──────── Entries provided ────────

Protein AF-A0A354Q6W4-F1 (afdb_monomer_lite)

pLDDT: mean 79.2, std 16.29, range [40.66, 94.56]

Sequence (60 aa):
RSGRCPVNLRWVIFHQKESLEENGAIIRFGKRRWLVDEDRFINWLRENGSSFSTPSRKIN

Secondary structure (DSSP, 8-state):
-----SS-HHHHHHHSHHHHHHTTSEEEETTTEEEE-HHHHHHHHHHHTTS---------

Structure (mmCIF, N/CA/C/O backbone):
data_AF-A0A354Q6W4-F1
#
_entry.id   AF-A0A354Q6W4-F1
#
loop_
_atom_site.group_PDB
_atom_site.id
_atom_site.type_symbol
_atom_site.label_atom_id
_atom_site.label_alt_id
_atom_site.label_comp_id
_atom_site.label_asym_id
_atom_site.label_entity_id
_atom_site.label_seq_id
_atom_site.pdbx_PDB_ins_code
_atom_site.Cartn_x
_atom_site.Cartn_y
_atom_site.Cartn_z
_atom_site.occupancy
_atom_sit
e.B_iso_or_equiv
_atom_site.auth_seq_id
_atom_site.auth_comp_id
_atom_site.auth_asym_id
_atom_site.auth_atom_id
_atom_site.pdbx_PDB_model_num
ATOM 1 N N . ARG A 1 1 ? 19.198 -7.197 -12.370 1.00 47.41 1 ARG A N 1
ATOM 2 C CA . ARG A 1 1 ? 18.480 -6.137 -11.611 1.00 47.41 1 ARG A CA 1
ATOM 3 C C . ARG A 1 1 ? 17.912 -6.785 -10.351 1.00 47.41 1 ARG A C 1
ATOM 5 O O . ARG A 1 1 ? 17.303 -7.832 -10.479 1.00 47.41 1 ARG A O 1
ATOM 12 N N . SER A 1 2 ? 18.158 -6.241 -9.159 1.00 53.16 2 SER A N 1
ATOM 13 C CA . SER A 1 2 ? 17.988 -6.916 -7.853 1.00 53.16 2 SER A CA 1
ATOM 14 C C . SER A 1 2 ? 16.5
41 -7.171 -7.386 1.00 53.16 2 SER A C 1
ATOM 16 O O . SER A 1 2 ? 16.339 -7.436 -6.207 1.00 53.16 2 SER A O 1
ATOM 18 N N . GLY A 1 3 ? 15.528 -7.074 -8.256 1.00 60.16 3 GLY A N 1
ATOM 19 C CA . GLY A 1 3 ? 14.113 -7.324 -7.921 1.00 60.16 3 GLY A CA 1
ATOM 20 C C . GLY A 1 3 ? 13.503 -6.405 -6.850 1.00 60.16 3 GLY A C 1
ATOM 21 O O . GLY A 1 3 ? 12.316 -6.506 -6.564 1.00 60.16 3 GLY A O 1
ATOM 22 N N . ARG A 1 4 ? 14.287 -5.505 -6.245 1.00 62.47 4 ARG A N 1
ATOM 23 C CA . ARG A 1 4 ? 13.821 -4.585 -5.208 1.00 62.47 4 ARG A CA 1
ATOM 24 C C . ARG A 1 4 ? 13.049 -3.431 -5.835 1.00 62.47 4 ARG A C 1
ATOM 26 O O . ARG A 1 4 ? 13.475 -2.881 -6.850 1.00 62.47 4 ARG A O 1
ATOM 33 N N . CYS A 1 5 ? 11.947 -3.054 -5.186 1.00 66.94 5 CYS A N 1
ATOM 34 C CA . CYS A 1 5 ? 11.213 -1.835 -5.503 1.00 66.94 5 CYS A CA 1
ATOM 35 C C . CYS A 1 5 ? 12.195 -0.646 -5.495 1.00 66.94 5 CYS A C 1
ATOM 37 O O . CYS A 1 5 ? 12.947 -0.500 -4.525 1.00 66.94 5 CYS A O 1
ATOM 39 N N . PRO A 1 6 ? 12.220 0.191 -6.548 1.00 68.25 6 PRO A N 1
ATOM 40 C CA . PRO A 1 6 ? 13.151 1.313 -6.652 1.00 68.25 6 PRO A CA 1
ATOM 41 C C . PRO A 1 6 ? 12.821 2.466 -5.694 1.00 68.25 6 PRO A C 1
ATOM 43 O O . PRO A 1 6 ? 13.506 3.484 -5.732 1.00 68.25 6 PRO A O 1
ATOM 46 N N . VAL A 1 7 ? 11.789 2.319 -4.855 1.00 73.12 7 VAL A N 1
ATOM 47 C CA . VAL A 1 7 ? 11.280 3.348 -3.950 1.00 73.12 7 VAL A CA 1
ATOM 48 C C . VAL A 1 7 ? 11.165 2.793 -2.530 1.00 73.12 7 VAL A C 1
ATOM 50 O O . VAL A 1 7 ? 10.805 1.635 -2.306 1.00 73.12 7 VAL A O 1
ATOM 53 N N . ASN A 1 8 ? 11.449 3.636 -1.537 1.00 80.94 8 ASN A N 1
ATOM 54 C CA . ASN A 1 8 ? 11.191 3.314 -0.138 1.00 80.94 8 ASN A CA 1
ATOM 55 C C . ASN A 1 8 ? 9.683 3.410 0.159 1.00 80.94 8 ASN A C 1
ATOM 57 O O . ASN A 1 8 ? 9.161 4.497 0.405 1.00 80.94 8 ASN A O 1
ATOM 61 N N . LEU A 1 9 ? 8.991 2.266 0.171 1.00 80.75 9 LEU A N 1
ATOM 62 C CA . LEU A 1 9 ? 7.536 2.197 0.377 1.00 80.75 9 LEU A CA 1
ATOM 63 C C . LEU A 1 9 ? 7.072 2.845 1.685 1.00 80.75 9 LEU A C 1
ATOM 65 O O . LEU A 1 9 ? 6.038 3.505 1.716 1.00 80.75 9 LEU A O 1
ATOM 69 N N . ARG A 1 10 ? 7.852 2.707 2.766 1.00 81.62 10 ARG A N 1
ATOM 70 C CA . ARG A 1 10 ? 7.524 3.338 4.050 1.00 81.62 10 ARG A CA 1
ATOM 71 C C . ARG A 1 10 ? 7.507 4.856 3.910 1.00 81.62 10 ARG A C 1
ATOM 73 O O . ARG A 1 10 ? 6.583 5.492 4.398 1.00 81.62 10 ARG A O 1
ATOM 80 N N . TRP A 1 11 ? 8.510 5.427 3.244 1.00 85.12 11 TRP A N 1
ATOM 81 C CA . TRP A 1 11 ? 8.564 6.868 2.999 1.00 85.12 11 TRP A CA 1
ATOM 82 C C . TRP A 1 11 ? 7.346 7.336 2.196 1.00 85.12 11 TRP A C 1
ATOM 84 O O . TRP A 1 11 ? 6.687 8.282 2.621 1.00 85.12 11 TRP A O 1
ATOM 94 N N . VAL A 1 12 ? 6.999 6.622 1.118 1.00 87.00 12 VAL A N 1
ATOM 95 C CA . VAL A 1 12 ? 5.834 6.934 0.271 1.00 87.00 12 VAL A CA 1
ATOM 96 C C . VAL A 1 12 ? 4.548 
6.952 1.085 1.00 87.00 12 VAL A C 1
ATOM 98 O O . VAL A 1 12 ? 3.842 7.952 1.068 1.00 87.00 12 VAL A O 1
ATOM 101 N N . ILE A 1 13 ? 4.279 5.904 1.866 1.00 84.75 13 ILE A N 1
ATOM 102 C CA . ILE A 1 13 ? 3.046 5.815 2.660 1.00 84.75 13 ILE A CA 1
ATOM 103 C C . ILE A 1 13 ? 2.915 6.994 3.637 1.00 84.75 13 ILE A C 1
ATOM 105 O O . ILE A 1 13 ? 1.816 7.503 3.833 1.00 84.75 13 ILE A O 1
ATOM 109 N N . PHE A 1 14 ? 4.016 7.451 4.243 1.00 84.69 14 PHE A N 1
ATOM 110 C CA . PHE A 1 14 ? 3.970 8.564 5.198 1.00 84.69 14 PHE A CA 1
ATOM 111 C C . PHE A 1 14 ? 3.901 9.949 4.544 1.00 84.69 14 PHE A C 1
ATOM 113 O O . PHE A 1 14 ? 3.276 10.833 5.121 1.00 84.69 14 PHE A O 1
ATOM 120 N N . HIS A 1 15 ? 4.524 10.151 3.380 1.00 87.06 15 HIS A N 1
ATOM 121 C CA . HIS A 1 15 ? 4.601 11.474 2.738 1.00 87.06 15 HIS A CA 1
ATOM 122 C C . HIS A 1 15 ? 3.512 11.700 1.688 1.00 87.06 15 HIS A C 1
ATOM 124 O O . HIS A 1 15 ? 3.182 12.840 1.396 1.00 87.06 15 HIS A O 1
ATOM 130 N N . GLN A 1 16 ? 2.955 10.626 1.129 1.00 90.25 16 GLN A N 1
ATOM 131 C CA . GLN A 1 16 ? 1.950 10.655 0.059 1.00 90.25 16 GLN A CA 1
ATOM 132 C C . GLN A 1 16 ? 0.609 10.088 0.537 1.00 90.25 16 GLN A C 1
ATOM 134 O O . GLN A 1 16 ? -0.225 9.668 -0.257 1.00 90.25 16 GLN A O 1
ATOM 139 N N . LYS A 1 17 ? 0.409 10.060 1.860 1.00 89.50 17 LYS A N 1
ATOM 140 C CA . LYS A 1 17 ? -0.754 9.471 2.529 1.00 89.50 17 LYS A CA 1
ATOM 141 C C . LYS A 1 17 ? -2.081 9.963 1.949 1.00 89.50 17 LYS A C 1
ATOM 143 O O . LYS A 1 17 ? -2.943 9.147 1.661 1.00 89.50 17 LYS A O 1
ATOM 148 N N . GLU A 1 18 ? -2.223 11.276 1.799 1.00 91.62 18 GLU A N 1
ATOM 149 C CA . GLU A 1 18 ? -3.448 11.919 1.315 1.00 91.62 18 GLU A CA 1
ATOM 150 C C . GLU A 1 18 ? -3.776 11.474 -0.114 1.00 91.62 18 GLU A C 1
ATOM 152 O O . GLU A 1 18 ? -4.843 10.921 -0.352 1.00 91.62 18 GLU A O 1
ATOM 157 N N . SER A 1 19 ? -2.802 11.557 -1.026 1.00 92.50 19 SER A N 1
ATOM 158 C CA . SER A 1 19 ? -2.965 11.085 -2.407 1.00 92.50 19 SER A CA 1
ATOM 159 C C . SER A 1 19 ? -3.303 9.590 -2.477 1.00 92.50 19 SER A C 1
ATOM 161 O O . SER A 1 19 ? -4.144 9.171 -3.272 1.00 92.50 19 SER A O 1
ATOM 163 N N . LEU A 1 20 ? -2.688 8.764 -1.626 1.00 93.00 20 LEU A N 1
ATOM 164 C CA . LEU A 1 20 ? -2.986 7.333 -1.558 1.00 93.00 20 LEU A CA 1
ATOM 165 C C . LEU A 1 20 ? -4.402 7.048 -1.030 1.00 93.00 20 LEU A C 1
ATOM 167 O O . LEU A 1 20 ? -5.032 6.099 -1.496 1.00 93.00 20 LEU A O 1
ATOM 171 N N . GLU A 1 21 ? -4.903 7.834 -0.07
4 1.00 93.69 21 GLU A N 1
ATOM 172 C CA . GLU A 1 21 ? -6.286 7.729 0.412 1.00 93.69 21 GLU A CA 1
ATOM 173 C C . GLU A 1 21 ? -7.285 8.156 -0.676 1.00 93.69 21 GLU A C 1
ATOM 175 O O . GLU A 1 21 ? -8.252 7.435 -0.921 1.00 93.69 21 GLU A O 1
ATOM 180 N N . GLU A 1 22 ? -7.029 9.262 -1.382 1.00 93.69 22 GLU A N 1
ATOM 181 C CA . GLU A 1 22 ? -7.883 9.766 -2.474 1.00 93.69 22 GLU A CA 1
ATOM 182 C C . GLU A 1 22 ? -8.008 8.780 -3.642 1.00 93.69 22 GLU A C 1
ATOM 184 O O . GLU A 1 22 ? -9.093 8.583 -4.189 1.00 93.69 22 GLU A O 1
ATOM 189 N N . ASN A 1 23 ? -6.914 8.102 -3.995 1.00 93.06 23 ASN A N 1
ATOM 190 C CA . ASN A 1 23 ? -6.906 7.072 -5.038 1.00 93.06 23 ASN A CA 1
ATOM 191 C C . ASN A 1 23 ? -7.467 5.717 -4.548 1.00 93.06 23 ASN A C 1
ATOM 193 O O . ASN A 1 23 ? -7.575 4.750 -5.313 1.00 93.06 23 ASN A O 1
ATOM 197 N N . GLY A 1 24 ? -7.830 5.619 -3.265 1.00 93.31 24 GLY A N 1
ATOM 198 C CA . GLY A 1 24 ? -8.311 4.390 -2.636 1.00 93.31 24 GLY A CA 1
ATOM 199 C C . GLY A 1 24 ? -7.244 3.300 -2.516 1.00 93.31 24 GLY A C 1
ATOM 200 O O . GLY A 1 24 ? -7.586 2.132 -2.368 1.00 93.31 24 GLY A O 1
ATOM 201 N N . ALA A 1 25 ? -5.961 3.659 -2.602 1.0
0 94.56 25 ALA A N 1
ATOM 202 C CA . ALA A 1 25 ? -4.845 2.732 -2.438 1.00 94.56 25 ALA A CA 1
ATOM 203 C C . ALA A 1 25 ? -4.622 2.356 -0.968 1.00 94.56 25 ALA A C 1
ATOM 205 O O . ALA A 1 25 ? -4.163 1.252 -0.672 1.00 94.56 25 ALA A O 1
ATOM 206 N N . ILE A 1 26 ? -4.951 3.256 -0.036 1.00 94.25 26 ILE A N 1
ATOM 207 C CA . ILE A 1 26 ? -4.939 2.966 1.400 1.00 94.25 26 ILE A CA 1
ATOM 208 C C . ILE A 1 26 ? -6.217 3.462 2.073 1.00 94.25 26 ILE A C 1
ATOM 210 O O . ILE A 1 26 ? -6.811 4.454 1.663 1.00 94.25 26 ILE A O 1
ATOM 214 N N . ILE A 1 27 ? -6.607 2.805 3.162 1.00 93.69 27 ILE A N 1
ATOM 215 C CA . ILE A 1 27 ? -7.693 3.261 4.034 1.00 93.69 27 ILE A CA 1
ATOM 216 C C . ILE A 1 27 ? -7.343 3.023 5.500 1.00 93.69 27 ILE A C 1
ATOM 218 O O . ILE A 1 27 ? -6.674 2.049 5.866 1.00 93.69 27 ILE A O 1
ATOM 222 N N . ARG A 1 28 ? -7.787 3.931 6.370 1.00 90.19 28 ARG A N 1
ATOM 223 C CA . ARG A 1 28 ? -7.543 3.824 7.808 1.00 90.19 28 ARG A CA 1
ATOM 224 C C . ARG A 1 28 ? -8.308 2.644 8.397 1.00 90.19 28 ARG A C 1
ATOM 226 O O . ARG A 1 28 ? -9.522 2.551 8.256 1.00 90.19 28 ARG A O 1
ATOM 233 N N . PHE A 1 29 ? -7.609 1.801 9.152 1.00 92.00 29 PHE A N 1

────────

● **How to complete this task**: Above are the lines; repeat exactly the ones from the line containing "ATOM 164 C CA" down to the line containing "ATOM 193 O O", both inclusive.

● **Answer box**:
ATOM 164 C CA . LEU A 1 20 ? -2.986 7.333 -1.558 1.00 93.00 20 LEU A CA 1
ATOM 165 C C . LEU A 1 20 ? -4.402 7.048 -1.030 1.00 93.00 20 LEU A C 1
ATOM 167 O O . LEU A 1 20 ? -5.032 6.099 -1.496 1.00 93.00 20 LEU A O 1
ATOM 171 N N . GLU A 1 21 ? -4.903 7.834 -0.07
4 1.00 93.69 21 GLU A N 1
ATOM 172 C CA . GLU A 1 21 ? -6.286 7.729 0.412 1.00 93.69 21 GLU A CA 1
ATOM 173 C C . GLU A 1 21 ? -7.285 8.156 -0.676 1.00 93.69 21 GLU A C 1
ATOM 175 O O . GLU A 1 21 ? -8.252 7.435 -0.921 1.00 93.69 21 GLU A O 1
ATOM 180 N N . GLU A 1 22 ? -7.029 9.262 -1.382 1.00 93.69 22 GLU A N 1
ATOM 181 C CA . GLU A 1 22 ? -7.883 9.766 -2.474 1.00 93.69 22 GLU A CA 1
ATOM 182 C C . GLU A 1 22 ? -8.008 8.780 -3.642 1.00 93.69 22 GLU A C 1
ATOM 184 O O . GLU A 1 22 ? -9.093 8.583 -4.189 1.00 93.69 22 GLU A O 1
ATOM 189 N N . ASN A 1 23 ? -6.914 8.102 -3.995 1.00 93.06 23 ASN A N 1
ATOM 190 C CA . ASN A 1 23 ? -6.906 7.072 -5.038 1.00 93.06 23 ASN A CA 1
ATOM 191 C C . ASN A 1 23 ? -7.467 5.717 -4.548 1.00 93.06 23 ASN A C 1
ATOM 193 O O . ASN A 1 23 ? -7.575 4.750 -5.313 1.00 93.06 23 ASN A O 1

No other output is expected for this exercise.